I’ve spent a lot of time these last few days studying up on audio and video compression and that sort of fun stuff. And I appreciate Compressor more than I ever have before. The sheer flexibility this thing has is just nuts, and the workflow is so simple: And jobs to your batch, give each job a source file, and one or more targets. Each target has a settings and a destination. You can save presets that you just drag onto the job and the immediately load up a target. You can select multiple jobs in a batch and and drag a target to one, and it will add it to all of them. Then you fire off the batch. Coolest part: if you have multiple Macs, it can fan the batch out across all of them. If it doesn’t have enough targets to keep all the CPUs in the cluster busy, it will start chopping videos into chunks and letting them process individually. Makes me wish I had more than one…:D
*evil laugh*
Oh, and it has about a cajillion formats. There are dedicated 3G, MPEG-4 layer-2, MPEG-2, Dolby Digital, and MP3 encoders included, plus it can use ANYTHING Quicktime supports. (H.264, ProRes, XDCAM, AAC, AIC, DV, and litterally dozens of others. QT’s encoder drop-down is over 1000px tall. If you are still missing something, Quicktime can be easily expanded with plug-ins. There are ones out there for WMV, Flash, DTS, Silverlight and more. This brings us to my main point. That would be XiphQT. It is badly in need of attention.
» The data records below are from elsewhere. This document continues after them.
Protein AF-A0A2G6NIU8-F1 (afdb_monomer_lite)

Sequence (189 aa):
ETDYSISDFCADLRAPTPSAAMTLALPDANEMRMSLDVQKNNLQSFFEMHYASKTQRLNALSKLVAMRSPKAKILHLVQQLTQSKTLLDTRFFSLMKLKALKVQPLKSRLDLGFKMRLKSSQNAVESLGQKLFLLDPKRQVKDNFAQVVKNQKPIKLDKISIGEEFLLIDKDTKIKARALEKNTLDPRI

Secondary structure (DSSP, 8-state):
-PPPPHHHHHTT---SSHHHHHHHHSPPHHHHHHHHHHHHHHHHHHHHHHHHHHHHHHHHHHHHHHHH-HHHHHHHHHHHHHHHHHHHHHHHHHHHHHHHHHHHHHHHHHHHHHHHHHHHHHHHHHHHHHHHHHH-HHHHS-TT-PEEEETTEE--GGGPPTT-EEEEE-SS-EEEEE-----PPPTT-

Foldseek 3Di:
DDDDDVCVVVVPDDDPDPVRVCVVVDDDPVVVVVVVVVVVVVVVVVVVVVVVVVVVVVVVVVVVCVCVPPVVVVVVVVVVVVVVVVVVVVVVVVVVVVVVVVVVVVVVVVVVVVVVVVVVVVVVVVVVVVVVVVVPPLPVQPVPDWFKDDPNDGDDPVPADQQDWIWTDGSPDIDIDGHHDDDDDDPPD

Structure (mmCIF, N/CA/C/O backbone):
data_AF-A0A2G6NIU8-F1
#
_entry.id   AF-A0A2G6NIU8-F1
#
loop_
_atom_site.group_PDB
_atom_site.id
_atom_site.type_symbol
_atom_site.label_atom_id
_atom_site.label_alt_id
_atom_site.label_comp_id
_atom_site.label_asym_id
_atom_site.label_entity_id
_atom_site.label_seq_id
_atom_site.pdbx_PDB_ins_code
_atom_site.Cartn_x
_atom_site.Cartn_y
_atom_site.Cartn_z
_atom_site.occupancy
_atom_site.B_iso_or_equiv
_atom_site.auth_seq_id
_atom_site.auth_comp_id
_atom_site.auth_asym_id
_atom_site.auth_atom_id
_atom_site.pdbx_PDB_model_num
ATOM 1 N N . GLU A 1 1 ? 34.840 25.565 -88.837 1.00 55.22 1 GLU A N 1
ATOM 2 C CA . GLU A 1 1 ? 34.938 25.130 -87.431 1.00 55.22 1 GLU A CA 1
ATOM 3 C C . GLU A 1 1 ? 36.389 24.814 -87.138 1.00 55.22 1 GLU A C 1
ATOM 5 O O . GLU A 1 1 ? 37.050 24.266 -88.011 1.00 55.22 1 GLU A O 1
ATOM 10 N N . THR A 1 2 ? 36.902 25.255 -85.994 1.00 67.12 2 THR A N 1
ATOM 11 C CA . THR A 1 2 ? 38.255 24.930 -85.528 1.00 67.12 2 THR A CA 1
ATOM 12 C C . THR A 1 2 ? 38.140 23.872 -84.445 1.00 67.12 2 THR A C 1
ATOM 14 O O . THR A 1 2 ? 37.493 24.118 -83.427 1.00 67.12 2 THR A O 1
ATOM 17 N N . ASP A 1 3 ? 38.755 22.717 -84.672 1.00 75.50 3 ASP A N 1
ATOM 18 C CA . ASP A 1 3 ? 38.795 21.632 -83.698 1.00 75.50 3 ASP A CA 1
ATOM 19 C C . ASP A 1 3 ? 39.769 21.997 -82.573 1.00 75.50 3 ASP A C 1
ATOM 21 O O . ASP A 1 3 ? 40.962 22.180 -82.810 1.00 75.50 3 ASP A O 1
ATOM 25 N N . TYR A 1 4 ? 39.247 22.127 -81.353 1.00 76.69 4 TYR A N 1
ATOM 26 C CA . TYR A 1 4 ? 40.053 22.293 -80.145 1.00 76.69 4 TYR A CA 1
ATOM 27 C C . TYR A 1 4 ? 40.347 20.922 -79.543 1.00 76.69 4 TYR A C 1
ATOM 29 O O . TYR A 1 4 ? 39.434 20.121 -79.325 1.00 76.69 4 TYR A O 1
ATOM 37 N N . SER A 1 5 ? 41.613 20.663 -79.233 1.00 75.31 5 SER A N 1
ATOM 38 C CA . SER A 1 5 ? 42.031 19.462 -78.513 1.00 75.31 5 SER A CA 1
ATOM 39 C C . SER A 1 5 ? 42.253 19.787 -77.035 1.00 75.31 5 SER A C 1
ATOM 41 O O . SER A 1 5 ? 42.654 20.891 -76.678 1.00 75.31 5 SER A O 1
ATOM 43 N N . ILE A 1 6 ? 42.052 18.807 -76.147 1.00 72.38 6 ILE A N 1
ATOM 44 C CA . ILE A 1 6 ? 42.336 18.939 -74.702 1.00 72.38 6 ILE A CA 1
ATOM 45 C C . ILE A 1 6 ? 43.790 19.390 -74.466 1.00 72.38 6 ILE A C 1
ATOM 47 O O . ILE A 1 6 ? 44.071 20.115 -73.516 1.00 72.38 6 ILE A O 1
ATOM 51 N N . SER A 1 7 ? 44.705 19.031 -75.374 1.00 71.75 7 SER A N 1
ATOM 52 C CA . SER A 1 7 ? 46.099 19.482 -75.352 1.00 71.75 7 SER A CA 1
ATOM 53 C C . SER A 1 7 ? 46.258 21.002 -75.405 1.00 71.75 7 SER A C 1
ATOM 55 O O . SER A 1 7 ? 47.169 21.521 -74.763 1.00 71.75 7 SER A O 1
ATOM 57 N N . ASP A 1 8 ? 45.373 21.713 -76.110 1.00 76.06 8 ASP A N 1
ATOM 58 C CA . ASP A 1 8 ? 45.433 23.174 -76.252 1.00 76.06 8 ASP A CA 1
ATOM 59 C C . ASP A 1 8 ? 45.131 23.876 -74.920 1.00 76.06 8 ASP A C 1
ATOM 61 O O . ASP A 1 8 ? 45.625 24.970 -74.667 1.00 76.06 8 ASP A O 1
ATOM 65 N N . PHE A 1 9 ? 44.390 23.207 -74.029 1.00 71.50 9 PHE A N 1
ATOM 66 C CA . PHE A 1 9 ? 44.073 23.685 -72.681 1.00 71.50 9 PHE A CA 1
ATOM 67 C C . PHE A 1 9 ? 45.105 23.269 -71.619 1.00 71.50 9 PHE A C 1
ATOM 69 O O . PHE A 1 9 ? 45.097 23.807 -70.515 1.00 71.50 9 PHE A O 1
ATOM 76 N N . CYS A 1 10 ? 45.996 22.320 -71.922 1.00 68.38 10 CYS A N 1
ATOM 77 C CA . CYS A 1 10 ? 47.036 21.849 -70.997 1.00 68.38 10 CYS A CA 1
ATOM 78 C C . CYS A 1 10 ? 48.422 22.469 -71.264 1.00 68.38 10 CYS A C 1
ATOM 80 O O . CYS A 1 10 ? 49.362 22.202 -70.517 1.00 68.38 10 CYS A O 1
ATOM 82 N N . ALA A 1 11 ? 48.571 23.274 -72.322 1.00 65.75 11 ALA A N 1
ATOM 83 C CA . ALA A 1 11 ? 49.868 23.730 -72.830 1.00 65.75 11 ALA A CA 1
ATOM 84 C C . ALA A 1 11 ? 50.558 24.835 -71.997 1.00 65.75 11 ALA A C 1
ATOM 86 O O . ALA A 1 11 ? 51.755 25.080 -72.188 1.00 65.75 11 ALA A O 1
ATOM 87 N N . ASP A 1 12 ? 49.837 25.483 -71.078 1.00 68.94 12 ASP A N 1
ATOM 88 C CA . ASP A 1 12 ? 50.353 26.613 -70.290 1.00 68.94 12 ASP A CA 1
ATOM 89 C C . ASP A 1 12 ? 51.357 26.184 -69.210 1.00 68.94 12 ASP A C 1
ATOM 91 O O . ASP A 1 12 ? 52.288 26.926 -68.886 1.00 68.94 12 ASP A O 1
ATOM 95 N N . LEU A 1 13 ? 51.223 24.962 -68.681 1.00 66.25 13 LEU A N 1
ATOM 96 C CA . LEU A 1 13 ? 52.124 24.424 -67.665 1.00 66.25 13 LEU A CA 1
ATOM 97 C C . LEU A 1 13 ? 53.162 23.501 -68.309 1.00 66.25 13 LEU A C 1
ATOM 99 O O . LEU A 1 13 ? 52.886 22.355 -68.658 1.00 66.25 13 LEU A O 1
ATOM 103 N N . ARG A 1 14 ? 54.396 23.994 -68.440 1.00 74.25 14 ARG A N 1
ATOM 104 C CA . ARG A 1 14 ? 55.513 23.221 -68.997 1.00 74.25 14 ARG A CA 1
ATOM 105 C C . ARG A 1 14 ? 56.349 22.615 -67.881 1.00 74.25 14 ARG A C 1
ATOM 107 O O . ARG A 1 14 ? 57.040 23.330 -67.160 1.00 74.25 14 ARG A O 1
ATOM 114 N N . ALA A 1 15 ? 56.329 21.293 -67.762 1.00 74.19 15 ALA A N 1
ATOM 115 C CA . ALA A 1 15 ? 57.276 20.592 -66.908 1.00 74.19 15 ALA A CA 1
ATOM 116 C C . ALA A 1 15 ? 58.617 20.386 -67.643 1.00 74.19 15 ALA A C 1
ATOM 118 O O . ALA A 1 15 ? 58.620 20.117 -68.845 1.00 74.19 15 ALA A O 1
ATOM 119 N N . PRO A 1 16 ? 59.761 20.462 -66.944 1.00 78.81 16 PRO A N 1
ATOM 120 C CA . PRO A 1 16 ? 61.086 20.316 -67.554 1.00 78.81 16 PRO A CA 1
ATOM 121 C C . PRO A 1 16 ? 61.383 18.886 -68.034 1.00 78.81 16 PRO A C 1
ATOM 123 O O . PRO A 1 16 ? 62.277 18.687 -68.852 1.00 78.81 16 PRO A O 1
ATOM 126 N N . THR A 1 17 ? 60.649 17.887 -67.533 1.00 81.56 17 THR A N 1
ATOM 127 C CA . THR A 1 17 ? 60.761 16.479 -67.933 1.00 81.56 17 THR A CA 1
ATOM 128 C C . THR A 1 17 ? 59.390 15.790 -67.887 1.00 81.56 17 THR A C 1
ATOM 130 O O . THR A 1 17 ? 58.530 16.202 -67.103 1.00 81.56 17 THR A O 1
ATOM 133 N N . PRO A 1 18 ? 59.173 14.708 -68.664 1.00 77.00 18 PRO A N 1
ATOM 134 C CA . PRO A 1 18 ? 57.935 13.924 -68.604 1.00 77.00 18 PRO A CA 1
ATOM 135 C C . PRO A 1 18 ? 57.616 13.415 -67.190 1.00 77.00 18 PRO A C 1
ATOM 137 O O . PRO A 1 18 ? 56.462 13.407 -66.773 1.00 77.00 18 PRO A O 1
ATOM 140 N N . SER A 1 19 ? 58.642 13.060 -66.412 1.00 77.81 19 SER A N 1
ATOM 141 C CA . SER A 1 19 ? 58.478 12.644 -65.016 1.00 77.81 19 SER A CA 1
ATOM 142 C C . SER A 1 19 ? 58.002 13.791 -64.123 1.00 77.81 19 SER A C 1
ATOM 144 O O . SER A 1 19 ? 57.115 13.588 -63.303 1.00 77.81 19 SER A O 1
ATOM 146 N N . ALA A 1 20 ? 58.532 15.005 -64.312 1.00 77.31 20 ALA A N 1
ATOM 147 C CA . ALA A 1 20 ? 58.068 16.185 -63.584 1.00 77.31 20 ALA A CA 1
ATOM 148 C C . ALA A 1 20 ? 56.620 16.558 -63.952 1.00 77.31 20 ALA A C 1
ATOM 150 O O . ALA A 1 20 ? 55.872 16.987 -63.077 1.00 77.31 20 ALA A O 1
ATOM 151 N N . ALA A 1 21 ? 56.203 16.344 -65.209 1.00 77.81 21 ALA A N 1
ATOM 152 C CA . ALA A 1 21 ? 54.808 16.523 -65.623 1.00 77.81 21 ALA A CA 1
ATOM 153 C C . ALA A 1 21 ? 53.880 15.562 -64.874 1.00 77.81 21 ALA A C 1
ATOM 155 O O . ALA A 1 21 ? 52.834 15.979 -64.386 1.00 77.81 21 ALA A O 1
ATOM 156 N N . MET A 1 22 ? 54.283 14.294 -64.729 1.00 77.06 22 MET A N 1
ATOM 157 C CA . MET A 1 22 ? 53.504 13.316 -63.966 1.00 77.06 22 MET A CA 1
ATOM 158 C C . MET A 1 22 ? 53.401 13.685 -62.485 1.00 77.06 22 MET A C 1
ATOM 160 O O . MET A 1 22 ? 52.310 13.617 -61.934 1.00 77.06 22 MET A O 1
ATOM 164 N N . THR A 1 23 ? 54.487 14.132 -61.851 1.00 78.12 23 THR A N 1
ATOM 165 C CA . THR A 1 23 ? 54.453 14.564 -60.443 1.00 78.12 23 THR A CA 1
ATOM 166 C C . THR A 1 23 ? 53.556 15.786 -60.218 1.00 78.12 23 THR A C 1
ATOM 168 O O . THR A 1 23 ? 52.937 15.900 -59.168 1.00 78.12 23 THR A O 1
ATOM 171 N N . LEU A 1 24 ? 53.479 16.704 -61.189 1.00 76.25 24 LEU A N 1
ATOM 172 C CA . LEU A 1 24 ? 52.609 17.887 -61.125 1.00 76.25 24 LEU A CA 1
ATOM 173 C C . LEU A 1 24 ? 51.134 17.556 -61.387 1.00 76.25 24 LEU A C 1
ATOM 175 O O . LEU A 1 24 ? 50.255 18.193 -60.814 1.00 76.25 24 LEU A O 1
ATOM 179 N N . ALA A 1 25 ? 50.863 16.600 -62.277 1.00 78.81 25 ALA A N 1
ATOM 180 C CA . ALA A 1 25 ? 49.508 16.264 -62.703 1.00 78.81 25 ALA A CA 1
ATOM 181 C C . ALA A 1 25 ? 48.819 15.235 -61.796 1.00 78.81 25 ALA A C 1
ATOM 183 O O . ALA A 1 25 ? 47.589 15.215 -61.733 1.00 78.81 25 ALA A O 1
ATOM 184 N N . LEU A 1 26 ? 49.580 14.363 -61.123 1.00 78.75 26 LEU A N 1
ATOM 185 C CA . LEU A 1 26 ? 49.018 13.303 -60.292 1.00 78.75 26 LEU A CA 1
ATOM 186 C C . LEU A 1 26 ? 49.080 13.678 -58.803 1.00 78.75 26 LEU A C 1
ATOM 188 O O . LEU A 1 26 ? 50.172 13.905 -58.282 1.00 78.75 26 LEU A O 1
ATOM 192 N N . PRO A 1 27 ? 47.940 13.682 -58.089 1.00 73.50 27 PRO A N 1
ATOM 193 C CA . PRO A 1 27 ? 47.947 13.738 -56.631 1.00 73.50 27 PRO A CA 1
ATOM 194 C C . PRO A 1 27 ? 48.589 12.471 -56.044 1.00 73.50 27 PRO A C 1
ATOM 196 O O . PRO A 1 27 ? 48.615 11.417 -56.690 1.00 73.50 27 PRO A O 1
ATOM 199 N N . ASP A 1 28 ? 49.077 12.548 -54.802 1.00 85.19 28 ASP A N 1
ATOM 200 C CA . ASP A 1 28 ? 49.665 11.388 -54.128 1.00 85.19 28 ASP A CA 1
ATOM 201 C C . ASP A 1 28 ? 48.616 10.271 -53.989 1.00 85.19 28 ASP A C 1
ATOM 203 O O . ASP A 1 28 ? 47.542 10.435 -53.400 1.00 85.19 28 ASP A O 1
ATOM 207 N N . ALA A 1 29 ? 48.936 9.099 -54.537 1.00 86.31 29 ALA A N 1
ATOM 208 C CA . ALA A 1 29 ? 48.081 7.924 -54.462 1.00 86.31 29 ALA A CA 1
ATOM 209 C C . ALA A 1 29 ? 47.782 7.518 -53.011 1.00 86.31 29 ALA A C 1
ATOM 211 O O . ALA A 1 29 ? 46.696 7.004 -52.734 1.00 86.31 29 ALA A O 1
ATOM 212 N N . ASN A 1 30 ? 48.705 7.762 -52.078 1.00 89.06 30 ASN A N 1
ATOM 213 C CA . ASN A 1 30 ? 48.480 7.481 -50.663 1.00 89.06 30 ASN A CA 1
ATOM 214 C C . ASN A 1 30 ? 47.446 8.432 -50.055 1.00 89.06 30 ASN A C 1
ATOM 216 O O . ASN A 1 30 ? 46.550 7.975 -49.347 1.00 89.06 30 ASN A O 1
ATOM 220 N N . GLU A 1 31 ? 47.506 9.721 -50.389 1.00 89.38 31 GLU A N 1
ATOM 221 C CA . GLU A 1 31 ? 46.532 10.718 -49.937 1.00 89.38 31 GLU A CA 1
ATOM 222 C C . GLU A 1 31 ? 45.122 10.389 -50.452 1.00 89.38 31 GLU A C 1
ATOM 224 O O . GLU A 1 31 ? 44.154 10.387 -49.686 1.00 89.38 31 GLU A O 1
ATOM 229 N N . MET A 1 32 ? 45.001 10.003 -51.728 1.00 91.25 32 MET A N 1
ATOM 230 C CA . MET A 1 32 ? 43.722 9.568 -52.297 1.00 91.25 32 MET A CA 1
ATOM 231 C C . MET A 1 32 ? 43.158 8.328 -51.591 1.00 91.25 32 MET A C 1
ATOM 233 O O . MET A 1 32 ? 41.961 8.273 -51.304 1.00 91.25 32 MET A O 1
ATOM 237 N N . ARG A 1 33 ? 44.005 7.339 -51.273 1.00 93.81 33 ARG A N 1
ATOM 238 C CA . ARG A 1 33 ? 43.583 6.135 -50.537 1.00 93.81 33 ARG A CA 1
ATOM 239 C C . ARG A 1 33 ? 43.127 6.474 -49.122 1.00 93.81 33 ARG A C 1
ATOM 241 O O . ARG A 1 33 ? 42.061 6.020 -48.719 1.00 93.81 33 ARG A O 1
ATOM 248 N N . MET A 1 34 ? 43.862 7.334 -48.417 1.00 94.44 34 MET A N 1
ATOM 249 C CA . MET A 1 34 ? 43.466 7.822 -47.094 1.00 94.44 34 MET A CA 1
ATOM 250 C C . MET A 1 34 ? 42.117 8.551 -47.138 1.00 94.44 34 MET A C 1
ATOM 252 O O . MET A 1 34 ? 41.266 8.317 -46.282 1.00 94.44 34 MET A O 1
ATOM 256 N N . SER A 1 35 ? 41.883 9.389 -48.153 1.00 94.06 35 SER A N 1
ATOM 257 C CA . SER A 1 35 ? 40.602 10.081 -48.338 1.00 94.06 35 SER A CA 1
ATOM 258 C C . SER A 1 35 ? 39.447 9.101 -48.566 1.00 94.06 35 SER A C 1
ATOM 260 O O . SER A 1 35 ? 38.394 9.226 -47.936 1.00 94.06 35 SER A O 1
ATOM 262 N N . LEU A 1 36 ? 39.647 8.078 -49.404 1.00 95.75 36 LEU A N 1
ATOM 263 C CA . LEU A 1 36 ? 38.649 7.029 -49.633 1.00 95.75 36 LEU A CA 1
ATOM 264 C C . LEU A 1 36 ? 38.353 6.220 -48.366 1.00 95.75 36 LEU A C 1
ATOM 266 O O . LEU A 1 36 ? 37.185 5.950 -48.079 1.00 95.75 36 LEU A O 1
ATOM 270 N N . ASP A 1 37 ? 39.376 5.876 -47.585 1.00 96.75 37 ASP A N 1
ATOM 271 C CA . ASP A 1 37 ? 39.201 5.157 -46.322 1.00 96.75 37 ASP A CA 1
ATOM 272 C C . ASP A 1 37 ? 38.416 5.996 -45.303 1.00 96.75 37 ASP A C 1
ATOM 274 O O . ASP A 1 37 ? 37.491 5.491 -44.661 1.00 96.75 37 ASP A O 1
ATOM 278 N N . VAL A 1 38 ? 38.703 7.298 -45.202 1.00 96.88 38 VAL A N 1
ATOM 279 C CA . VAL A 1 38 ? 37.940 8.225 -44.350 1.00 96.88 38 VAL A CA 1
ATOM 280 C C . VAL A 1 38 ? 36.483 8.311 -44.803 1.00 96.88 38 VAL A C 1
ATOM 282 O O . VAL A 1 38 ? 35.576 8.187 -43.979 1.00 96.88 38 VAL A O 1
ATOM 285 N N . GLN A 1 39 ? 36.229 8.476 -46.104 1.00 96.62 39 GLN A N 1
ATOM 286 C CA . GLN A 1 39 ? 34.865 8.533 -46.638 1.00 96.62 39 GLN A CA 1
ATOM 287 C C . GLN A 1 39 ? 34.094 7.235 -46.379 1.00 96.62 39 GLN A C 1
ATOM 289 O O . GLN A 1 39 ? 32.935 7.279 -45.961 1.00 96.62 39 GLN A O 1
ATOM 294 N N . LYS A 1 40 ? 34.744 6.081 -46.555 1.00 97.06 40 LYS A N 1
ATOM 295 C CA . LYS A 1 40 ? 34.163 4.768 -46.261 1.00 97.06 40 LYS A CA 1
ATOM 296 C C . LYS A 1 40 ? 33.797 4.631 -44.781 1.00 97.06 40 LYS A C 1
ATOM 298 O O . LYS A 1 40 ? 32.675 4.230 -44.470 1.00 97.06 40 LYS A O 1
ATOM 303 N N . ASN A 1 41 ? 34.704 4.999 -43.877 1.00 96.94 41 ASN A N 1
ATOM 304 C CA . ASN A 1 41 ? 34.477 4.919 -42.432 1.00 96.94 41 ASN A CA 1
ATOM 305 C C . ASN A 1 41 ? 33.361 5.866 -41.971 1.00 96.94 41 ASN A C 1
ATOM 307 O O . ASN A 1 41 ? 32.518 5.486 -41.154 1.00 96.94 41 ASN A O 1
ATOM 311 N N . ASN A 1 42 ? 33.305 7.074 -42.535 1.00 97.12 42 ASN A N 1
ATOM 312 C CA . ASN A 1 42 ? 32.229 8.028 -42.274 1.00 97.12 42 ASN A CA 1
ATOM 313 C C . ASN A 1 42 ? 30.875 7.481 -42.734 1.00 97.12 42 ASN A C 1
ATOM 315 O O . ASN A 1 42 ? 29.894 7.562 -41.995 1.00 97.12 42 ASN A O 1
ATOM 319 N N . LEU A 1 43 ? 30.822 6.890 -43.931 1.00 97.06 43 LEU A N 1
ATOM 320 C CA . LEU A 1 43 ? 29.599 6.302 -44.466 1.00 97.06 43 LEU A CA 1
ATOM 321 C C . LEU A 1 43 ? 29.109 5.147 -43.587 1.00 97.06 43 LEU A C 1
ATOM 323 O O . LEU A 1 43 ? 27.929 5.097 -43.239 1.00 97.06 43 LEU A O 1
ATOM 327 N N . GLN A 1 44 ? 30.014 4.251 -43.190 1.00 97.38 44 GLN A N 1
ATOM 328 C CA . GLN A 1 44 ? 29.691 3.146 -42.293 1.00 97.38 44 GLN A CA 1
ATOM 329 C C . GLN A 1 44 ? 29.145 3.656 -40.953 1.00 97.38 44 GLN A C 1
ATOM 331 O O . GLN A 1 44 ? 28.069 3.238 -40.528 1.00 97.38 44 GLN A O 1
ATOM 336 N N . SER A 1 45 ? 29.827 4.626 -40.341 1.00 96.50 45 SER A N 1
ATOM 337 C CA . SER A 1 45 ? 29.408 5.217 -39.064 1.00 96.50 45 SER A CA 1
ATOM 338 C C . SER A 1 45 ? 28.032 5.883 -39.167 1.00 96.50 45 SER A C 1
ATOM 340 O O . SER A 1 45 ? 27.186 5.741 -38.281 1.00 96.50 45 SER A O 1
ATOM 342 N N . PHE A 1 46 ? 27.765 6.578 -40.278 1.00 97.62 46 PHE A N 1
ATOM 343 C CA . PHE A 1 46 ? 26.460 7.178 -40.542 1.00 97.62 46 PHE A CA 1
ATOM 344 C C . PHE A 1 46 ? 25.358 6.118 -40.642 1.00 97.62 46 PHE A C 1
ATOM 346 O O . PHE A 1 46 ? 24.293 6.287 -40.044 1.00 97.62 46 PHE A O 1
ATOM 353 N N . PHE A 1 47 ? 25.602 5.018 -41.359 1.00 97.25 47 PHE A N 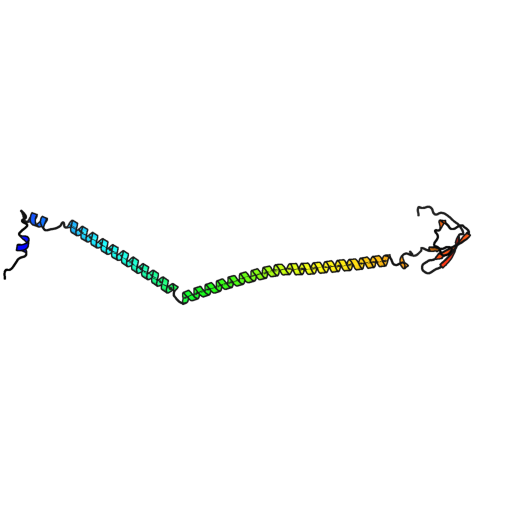1
ATOM 354 C CA . PHE A 1 47 ? 24.634 3.928 -41.477 1.00 97.25 47 PHE A CA 1
ATOM 355 C C . PHE A 1 47 ? 24.355 3.249 -40.140 1.00 97.25 47 PHE A C 1
ATOM 357 O O . PHE A 1 47 ? 23.189 3.019 -39.816 1.00 97.25 47 PHE A O 1
ATOM 364 N N . GLU A 1 48 ? 25.388 2.977 -39.345 1.00 97.56 48 GLU A N 1
ATOM 365 C CA . GLU A 1 48 ? 25.243 2.393 -38.010 1.00 97.56 48 GLU A CA 1
ATOM 366 C C . GLU A 1 48 ? 24.399 3.298 -37.104 1.00 97.56 48 GLU A C 1
ATOM 368 O O . GLU A 1 48 ? 23.416 2.846 -36.506 1.00 97.56 48 GLU A O 1
ATOM 373 N N . MET A 1 49 ? 24.699 4.600 -37.079 1.00 96.94 49 MET A N 1
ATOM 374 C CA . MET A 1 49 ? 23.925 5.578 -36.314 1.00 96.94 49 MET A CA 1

For those not aware, there is a new standard for web formating called HTML5. One of the very cool new tricks it has are the and tags. These tags allow one to easily embed streaming audio and video just like you would a pic. The problem came about as to which format to use. Nobody could agree. It was narrowed down to 2: One side, team Free Software: Ogg Theora video and Ogg Vorbis audio. On the other, team We-have-standard-codecs-already: MPEG-4′s H.264 video and AAC audio. Chrome currently supports both. FF only supports Ogg. Safari just uses Quicktime. Quicktime…..does not support Ogg out of the box. That is where XiphQT comes in. For the playback side, it handles things nicely.
Preparing video is another story. Nobody actually makes video professionally with free software. It just sucks. In fact, if you go to the Free Software Foundation site, and look at their “Projects in need” page, one of the first ones is for better video production tools. On the non-free side, Apple Final Cut Pro or Adobe Premiere use….Quicktime. QT has lots of support for the MPEG-4 codecs. In fact, it supports them without paid add-ons. If you have OS X, they are supported out of the box. On Windows, you only need to install Quicktime to get the same support. If you have iTunes, it’s already installed. Theora, is as mentioned, not supported. XiphQT to the rescue! Kind of.
Here is the trouble. Exporting Ogg video from Compressor is a royal pain the ass. The internets claims XiphQT makes it possible. You can definitely make a preset for Theora video. Except I still don’t know why Vorbis audio doesn’t work. QT just pukes up errors.
While I still have hope of being able to make H.264 and Theora streams from one job in Compressor, I am a techy and a persevering type. Many others would have just said “FUCK THIS SHIT” by this point. QMaster is enough a pain in the ass. Compressor doesn’t need tempermental codecs to join the party. We use Macs because we need our shit to “just work”. Sure, no system is perfect. But with H.264 you just load up and go. That’s not the case with Theora, and when people start asking for this format from places prepping their video for the web, they will start meeting resistance.
Oh, and XiphQT has still not been upgraded to the FAR more efficient v1.1 Theora encoder, meaning any video it spits out will be 30-50% bigger than it needs to be.